● **Work to be completed**
Skip the pictures, please, and write out exactly the lines from the opening of the data through the line containing "ATOM 45 C C".

(Collected data)
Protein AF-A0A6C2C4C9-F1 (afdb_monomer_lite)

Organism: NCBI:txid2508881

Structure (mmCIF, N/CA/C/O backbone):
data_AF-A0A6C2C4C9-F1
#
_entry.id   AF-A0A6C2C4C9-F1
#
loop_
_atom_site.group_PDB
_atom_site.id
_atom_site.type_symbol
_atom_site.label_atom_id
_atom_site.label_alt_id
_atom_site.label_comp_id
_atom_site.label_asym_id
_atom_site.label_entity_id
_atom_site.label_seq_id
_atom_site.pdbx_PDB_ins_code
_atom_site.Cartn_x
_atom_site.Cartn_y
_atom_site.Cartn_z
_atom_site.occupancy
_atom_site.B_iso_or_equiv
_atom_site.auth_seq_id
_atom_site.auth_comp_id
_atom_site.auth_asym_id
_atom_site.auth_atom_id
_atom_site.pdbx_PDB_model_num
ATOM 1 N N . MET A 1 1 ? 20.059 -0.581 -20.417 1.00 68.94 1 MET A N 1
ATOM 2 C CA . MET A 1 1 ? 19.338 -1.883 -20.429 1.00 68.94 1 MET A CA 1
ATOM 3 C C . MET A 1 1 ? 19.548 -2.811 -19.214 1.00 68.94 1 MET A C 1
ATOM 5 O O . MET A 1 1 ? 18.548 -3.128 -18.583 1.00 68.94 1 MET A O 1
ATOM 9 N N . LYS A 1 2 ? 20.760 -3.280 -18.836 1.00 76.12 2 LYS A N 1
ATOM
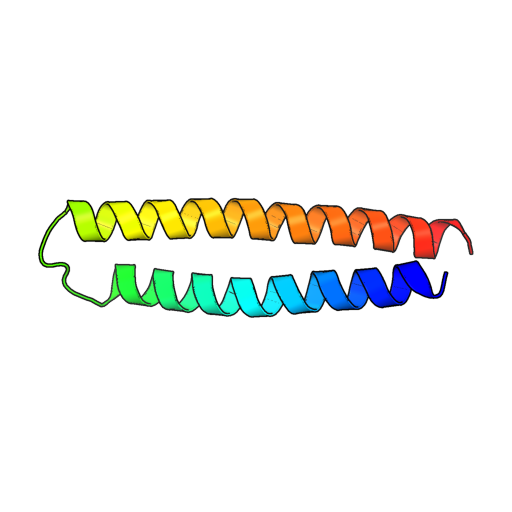 10 C CA . LYS A 1 2 ? 20.921 -4.23
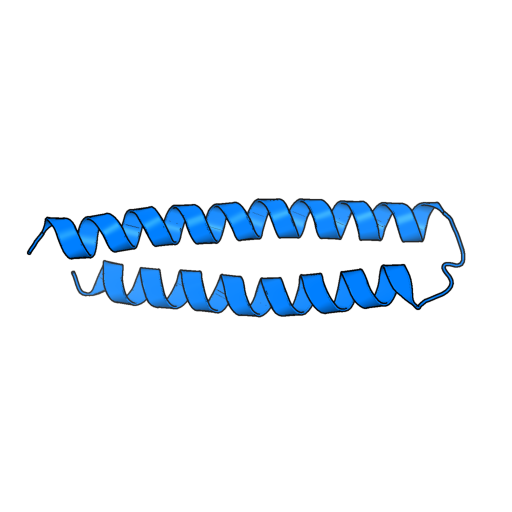4 -17.695 1.00 76.12 2 LYS A CA 1
ATOM 11 C C . LYS A 1 2 ? 20.417 -3.668 -16.353 1.00 76.12 2 LYS A C 1
ATOM 13 O O . LYS A 1 2 ? 19.626 -4.315 -15.674 1.00 76.12 2 LYS A O 1
ATOM 18 N N . ASN A 1 3 ? 20.787 -2.424 -16.043 1.00 88.12 3 ASN A N 1
ATOM 19 C CA . ASN A 1 3 ? 20.401 -1.752 -14.796 1.00 88.12 3 ASN A CA 1
ATOM 20 C C . ASN A 1 3 ? 18.890 -1.491 -14.696 1.00 88.12 3 ASN A C 1
ATOM 22 O O . ASN A 1 3 ? 18.321 -1.607 -13.617 1.00 88.12 3 ASN A O 1
ATOM 26 N N . ASP A 1 4 ? 18.225 -1.185 -15.814 1.00 91.00 4 ASP A N 1
ATOM 27 C CA . ASP A 1 4 ? 16.773 -0.971 -15.833 1.00 91.00 4 ASP A CA 1
ATOM 28 C C . ASP A 1 4 ? 16.002 -2.290 -15.644 1.00 91.00 4 ASP A C 1
ATOM 30 O O . ASP A 1 4 ? 14.991 -2.306 -14.944 1.00 91.00 4 ASP A O 1
ATOM 34 N N . LYS A 1 5 ? 16.496 -3.421 -16.175 1.00 92.62 5 LYS A N 1
ATOM 35 C CA . LYS A 1 5 ? 15.911 -4.751 -15.904 1.00 92.62 5 LYS A CA 1
ATOM 36 C C . LYS A 1 5 ? 16.041 -5.133 -14.425 1.00 92.62 5 LYS A C 1
ATOM 38 O O . LYS A 1 5 ? 15.068 -5.586 -13.825 1.00 92.62 5 LYS A O 1
ATOM 43 N N . GLU A 1 6 ? 17.212 -4.910 -13.826 1.00 95.69 6 GLU A N 1
ATOM 44 C CA . GLU A 1 6 ? 17.433 -5.140 -12.390 1.00 95.69 6 GLU A CA 1
ATOM 45 C C . GLU A 1 6 ? 16.560 -4.223 -11.523 1.00 95.69 6 GLU A C 1
ATOM 47 O O . GLU A 1 6 ? 15.938 -4.682 -10.563 1.00 95.69 6 GLU A O 1
ATOM 52 N N . LEU A 1 7 ? 16.461 -2.940 -11.879 1.00 95.38 7 LEU A N 1
ATOM 53 C CA . LEU A 1 7 ? 15.609 -1.976 -11.187 1.00 95.38 7 LEU A CA 1
ATOM 54 C C . LEU A 1 7 ? 14.126 -2.358 -11.281 1.00 95.38 7 LEU A C 1
ATOM 56 O O . LEU A 1 7 ? 13.429 -2.323 -10.270 1.00 95.38 7 LEU A O 1
ATOM 60 N N . LEU A 1 8 ? 13.645 -2.766 -12.459 1.00 95.31 8 LEU A N 1
ATOM 61 C CA . LEU A 1 8 ? 12.272 -3.238 -12.638 1.00 95.31 8 LEU A CA 1
ATOM 62 C C . LEU A 1 8 ? 11.983 -4.463 -11.760 1.00 95.31 8 LEU A C 1
ATOM 64 O O . LEU A 1 8 ? 10.922 -4.537 -11.142 1.00 95.31 8 LEU A O 1
ATOM 68 N N . GLY A 1 9 ? 12.932 -5.400 -11.677 1.00 95.81 9 GLY A N 1
ATOM 69 C CA . GLY A 1 9 ? 12.845 -6.552 -10.781 1.00 95.81 9 GLY A CA 1
ATOM 70 C C . GLY A 1 9 ? 12.712 -6.139 -9.313 1.00 95.81 9 GLY A C 1
ATOM 71 O O . GLY A 1 9 ? 11.789 -6.592 -8.637 1.00 95.81 9 GLY A O 1
ATOM 72 N N . LYS A 1 10 ? 13.572 -5.226 -8.844 1.00 97.38 10 LYS A N 1
ATOM 73 C CA . LYS A 1 10 ? 13.546 -4.707 -7.464 1.00 97.38 10 LYS A CA 1
ATOM 74 C C . LYS A 1 10 ? 12.228 -4.011 -7.126 1.00 97.38 10 LYS A C 1
ATOM 76 O O . LYS A 1 10 ? 11.614 -4.349 -6.123 1.00 97.38 10 LYS A O 1
ATOM 81 N N . LEU A 1 11 ? 11.751 -3.113 -7.992 1.00 97.62 11 LEU A N 1
ATOM 82 C CA . LEU A 1 11 ? 10.490 -2.388 -7.781 1.00 97.62 11 LEU A CA 1
ATOM 83 C C . LEU A 1 11 ? 9.286 -3.336 -7.699 1.00 97.62 11 LEU A C 1
ATOM 85 O O . LEU A 1 11 ? 8.392 -3.138 -6.881 1.00 97.62 11 LEU A O 1
ATOM 89 N N . ARG A 1 12 ? 9.259 -4.380 -8.538 1.00 95.88 12 ARG A N 1
ATOM 90 C CA . ARG A 1 12 ? 8.202 -5.401 -8.493 1.00 95.88 12 ARG A CA 1
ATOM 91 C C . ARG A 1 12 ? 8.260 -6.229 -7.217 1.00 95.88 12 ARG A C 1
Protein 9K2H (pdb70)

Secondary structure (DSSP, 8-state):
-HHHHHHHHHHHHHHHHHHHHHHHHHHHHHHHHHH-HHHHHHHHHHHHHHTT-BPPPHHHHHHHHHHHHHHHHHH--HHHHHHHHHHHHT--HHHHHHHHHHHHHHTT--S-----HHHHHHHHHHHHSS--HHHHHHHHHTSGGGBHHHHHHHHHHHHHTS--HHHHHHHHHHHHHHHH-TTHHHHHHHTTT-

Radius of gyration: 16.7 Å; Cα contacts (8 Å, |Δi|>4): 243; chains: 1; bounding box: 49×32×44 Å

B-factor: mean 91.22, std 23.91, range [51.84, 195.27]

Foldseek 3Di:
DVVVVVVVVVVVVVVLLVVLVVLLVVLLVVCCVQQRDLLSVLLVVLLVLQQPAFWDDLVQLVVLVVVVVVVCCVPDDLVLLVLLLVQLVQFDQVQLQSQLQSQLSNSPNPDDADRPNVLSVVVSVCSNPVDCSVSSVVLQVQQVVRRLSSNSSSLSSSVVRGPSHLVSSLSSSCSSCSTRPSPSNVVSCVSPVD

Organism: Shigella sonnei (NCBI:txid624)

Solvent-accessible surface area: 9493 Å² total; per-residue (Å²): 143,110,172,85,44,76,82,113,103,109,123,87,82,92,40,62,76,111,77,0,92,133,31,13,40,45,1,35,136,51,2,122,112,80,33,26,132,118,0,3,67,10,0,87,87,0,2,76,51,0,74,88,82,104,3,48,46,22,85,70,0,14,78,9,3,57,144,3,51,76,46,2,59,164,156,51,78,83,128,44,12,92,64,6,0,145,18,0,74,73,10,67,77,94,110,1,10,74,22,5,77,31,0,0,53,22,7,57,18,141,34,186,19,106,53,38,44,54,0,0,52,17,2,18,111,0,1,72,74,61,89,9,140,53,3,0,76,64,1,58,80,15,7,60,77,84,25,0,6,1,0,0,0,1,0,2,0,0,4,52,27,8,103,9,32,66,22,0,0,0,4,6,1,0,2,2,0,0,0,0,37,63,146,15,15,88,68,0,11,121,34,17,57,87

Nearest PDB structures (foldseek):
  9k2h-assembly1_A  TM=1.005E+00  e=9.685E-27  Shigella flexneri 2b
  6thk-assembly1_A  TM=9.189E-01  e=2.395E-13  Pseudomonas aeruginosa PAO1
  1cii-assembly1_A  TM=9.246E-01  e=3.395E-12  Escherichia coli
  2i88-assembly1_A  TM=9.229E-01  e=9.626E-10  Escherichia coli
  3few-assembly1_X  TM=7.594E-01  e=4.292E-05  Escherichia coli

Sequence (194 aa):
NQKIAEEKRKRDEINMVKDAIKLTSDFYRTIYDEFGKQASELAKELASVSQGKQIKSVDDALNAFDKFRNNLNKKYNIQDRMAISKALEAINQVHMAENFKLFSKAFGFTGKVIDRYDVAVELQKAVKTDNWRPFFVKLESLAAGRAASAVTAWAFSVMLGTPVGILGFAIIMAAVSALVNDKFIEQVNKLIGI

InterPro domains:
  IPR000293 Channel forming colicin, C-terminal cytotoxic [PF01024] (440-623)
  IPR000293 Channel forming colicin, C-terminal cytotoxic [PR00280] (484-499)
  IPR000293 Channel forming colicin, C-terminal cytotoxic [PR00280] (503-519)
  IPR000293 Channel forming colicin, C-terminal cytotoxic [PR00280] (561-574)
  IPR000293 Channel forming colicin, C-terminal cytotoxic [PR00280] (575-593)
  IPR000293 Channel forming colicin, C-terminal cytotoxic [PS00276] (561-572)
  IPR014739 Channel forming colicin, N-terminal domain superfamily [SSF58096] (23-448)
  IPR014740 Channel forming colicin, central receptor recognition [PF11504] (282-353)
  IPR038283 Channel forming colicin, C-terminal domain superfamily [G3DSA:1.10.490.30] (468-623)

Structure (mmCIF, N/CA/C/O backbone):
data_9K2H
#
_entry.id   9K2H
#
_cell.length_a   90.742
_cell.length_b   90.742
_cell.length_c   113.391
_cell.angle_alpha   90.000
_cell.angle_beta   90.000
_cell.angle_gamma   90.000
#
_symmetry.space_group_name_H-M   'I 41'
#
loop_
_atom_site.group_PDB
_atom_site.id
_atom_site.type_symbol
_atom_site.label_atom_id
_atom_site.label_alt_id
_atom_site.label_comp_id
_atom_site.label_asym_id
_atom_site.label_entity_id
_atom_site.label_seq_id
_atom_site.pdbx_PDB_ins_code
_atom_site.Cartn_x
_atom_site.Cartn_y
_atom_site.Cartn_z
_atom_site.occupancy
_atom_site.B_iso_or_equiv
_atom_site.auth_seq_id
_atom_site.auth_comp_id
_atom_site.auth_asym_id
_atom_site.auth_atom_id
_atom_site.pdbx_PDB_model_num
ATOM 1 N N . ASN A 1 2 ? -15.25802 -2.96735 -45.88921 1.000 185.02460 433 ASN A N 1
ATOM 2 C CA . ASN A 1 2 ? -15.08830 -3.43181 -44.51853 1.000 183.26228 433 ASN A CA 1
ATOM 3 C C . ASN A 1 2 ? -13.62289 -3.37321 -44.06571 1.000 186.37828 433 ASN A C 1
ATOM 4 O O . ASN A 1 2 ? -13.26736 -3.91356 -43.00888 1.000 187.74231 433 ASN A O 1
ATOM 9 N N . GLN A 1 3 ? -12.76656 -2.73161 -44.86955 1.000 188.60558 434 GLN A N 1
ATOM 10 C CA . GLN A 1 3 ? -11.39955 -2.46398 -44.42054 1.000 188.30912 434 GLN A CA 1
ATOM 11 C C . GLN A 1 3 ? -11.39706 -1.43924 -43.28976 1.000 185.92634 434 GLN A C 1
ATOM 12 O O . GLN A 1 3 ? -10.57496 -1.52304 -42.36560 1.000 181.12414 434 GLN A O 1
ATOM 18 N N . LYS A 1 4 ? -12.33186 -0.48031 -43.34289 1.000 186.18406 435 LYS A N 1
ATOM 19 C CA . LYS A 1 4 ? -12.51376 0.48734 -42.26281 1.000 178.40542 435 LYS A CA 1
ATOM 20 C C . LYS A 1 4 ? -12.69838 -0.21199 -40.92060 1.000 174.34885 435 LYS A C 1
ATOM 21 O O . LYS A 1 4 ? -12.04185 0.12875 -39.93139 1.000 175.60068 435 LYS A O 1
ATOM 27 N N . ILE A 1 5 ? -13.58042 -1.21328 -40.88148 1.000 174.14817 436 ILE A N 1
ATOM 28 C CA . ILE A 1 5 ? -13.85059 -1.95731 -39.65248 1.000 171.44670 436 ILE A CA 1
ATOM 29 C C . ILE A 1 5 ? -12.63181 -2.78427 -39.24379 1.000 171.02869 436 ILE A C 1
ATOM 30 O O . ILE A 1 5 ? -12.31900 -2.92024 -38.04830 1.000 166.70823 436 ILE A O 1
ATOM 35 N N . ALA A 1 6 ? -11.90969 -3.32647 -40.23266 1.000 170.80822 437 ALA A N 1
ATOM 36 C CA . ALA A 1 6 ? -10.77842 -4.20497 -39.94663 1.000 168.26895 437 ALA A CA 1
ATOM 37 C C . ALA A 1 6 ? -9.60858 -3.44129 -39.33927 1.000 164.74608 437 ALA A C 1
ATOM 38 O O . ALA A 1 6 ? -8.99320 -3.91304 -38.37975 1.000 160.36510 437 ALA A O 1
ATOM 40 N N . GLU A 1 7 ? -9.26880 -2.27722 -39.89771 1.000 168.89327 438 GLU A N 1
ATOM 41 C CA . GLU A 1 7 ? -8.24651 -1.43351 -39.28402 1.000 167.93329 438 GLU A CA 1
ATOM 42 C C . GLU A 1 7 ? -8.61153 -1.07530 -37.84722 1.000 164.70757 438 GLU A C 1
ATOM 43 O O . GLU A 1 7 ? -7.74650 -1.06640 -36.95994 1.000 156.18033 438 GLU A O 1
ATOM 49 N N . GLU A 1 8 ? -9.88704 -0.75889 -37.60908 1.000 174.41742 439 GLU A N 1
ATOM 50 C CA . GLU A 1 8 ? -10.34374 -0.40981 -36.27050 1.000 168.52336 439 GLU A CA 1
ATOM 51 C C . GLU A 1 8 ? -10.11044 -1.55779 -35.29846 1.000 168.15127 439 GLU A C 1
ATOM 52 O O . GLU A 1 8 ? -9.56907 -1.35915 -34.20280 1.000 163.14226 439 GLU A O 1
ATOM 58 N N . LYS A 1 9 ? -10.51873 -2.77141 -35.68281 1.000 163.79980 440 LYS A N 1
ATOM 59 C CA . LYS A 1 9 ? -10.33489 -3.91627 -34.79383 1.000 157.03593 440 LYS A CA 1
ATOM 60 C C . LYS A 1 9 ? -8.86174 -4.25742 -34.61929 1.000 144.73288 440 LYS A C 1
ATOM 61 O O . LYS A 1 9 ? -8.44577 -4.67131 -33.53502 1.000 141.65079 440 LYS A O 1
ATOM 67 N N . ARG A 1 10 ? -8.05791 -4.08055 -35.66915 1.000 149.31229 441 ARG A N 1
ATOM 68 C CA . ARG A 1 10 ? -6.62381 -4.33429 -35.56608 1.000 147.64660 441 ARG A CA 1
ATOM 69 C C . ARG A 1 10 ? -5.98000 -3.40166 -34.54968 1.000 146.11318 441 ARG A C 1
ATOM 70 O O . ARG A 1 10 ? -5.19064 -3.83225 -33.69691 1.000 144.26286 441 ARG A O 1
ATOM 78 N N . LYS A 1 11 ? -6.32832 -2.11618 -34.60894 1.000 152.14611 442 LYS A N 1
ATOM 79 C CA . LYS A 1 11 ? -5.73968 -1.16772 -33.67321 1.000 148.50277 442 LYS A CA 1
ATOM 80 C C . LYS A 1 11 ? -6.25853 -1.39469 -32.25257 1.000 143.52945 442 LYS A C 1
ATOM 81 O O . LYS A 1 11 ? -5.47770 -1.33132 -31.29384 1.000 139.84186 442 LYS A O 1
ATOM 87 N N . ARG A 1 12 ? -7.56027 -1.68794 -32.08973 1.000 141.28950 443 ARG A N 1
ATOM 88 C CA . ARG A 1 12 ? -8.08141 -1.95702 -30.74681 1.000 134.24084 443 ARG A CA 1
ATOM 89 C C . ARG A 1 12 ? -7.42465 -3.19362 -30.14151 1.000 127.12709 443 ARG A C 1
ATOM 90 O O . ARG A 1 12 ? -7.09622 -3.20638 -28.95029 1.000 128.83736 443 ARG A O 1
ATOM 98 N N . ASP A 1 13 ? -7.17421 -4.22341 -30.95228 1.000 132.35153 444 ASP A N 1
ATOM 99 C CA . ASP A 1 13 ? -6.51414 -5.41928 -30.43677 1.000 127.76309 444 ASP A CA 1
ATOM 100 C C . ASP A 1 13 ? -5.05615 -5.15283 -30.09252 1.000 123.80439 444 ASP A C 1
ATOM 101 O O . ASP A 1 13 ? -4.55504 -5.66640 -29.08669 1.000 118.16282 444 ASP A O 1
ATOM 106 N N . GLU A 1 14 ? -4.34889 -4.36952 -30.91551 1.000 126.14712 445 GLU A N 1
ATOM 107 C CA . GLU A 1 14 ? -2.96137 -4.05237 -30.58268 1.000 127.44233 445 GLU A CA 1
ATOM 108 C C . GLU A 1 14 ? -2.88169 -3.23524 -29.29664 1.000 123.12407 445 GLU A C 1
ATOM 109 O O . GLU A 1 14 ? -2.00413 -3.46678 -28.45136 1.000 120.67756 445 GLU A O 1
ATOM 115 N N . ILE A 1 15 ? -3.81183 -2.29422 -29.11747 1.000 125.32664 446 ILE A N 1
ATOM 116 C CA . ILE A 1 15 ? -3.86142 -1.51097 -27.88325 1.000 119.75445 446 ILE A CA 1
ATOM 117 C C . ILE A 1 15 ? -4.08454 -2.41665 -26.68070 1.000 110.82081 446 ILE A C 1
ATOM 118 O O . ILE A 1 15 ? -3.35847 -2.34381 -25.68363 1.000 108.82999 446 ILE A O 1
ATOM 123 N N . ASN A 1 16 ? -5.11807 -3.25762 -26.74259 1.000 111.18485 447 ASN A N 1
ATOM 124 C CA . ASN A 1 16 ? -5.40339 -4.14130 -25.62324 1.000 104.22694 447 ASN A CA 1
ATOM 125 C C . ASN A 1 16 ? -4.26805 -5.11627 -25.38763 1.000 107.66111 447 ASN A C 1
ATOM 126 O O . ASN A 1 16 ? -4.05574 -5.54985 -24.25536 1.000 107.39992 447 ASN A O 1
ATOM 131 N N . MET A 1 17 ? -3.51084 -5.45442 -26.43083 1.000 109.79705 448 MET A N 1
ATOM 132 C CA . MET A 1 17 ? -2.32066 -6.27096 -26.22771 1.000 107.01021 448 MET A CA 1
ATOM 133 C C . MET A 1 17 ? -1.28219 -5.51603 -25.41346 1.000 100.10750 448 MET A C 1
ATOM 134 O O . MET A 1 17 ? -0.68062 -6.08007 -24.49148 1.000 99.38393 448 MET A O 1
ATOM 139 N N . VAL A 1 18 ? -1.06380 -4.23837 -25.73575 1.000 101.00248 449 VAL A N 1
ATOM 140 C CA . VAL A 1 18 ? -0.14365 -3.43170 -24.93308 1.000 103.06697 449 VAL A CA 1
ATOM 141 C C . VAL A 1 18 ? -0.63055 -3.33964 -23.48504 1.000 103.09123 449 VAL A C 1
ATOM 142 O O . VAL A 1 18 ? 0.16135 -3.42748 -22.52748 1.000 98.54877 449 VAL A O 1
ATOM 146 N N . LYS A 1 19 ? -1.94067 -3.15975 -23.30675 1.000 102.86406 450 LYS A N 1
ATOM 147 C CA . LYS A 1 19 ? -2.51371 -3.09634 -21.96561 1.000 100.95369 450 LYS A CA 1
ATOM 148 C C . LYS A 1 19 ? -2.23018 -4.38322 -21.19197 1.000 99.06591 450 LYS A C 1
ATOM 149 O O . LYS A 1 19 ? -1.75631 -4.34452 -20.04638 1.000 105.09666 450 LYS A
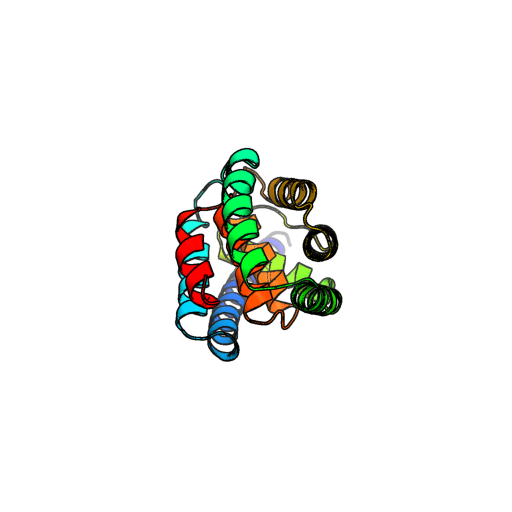 O 1
ATOM 155 N N . ASP A 1 20 ? -2.47937 -5.53640 -21.81806 1.000 97.09639 451 ASP A N 1
ATOM 156 C CA . ASP A 1 20 ? -2.18972 -6.81171 -21.16662 1.000 97.76117 451 ASP A CA 1
ATOM 157 C C . ASP A 1 20 ? -0.70910 -6.95101 -20.85285 1.000 96.11358 451 ASP A C 1
ATOM 158 O O . ASP A 1 20 ? -0.34456 -7.50822 -19.81477 1.000 95.85934 451 ASP A O 1
ATOM 163 N N . ALA A 1 21 ? 0.15836 -6.48076 -21.75396 1.000 96.92424 452 ALA A N 1
ATOM 164 C CA . ALA A 1 21 ? 1.59651 -6.55995 -21.51188 1.000 97.79014 452 ALA A CA 1
ATOM 165 C C . ALA A 1 21 ? 1.98754 -5.78483 -20.25219 1.000 97.81538 452 ALA A C 1
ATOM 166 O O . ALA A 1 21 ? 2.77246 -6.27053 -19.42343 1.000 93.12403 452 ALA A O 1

● **Output for this exercise**
Protein AF-A0A6C2C4C9-F1 (afdb_monomer_lite)

Organism: NCBI:txid2508881

Structure (mmCIF, N/CA/C/O backbone):
data_AF-A0A6C2C4C9-F1
#
_entry.id   AF-A0A6C2C4C9-F1
#
loop_
_atom_site.group_PDB
_atom_site.id
_atom_site.type_symbol
_atom_site.label_atom_id
_atom_site.label_alt_id
_atom_site.label_comp_id
_atom_site.label_asym_id
_atom_site.label_entity_id
_atom_site.label_seq_id
_atom_site.pdbx_PDB_ins_code
_atom_site.Cartn_x
_atom_site.Cartn_y
_atom_site.Cartn_z
_atom_site.occupancy
_atom_site.B_iso_or_equiv
_atom_site.auth_seq_id
_atom_site.auth_comp_id
_atom_site.auth_asym_id
_atom_site.auth_atom_id
_atom_site.pdbx_PDB_model_num
ATOM 1 N N . MET A 1 1 ? 20.059 -0.581 -20.417 1.00 68.94 1 MET A N 1
ATOM 2 C CA . MET A 1 1 ? 19.338 -1.883 -20.429 1.00 68.94 1 MET A CA 1
ATOM 3 C C . MET A 1 1 ? 19.548 -2.811 -19.214 1.00 68.94 1 MET A C 1
ATOM 5 O O . MET A 1 1 ? 18.548 -3.128 -18.583 1.00 68.94 1 MET A O 1
ATOM 9 N N . LYS A 1 2 ? 20.760 -3.280 -18.836 1.00 76.12 2 LYS A N 1
ATOM
 10 C CA . LYS A 1 2 ? 20.921 -4.23
4 -17.695 1.00 76.12 2 LYS A CA 1
ATOM 11 C C . LYS A 1 2 ? 20.417 -3.668 -16.353 1.00 76.12 2 LYS A C 1
ATOM 13 O O . LYS A 1 2 ? 19.626 -4.315 -15.674 1.00 76.12 2 LYS A O 1
ATOM 18 N N . ASN A 1 3 ? 20.787 -2.424 -16.043 1.00 88.12 3 ASN A N 1
ATOM 19 C CA . ASN A 1 3 ? 20.401 -1.752 -14.796 1.00 88.12 3 ASN A CA 1
ATOM 20 C C . ASN A 1 3 ? 18.890 -1.491 -14.696 1.00 88.12 3 ASN A C 1
ATOM 22 O O . ASN A 1 3 ? 18.321 -1.607 -13.617 1.00 88.12 3 ASN A O 1
ATOM 26 N N . ASP A 1 4 ? 18.225 -1.185 -15.814 1.00 91.00 4 ASP A N 1
ATOM 27 C CA . ASP A 1 4 ? 16.773 -0.971 -15.833 1.00 91.00 4 ASP A CA 1
ATOM 28 C C . ASP A 1 4 ? 16.002 -2.290 -15.644 1.00 91.00 4 ASP A C 1
ATOM 30 O O . ASP A 1 4 ? 14.991 -2.306 -14.944 1.00 91.00 4 ASP A O 1
ATOM 34 N N . LYS A 1 5 ? 16.496 -3.421 -16.175 1.00 92.62 5 LYS A N 1
ATOM 35 C CA . LYS A 1 5 ? 15.911 -4.751 -15.904 1.00 92.62 5 LYS A CA 1
ATOM 36 C C . LYS A 1 5 ? 16.041 -5.133 -14.425 1.00 92.62 5 LYS A C 1
ATOM 38 O O . LYS A 1 5 ? 15.068 -5.586 -13.825 1.00 92.62 5 LYS A O 1
ATOM 43 N N . GLU A 1 6 ? 17.212 -4.910 -13.826 1.00 95.69 6 GLU A N 1
ATOM 44 C CA . GLU A 1 6 ? 17.433 -5.140 -12.390 1.00 95.69 6 GLU A CA 1
ATOM 45 C C . GLU A 1 6 ? 16.560 -4.223 -11.523 1.00 95.69 6 GLU A C 1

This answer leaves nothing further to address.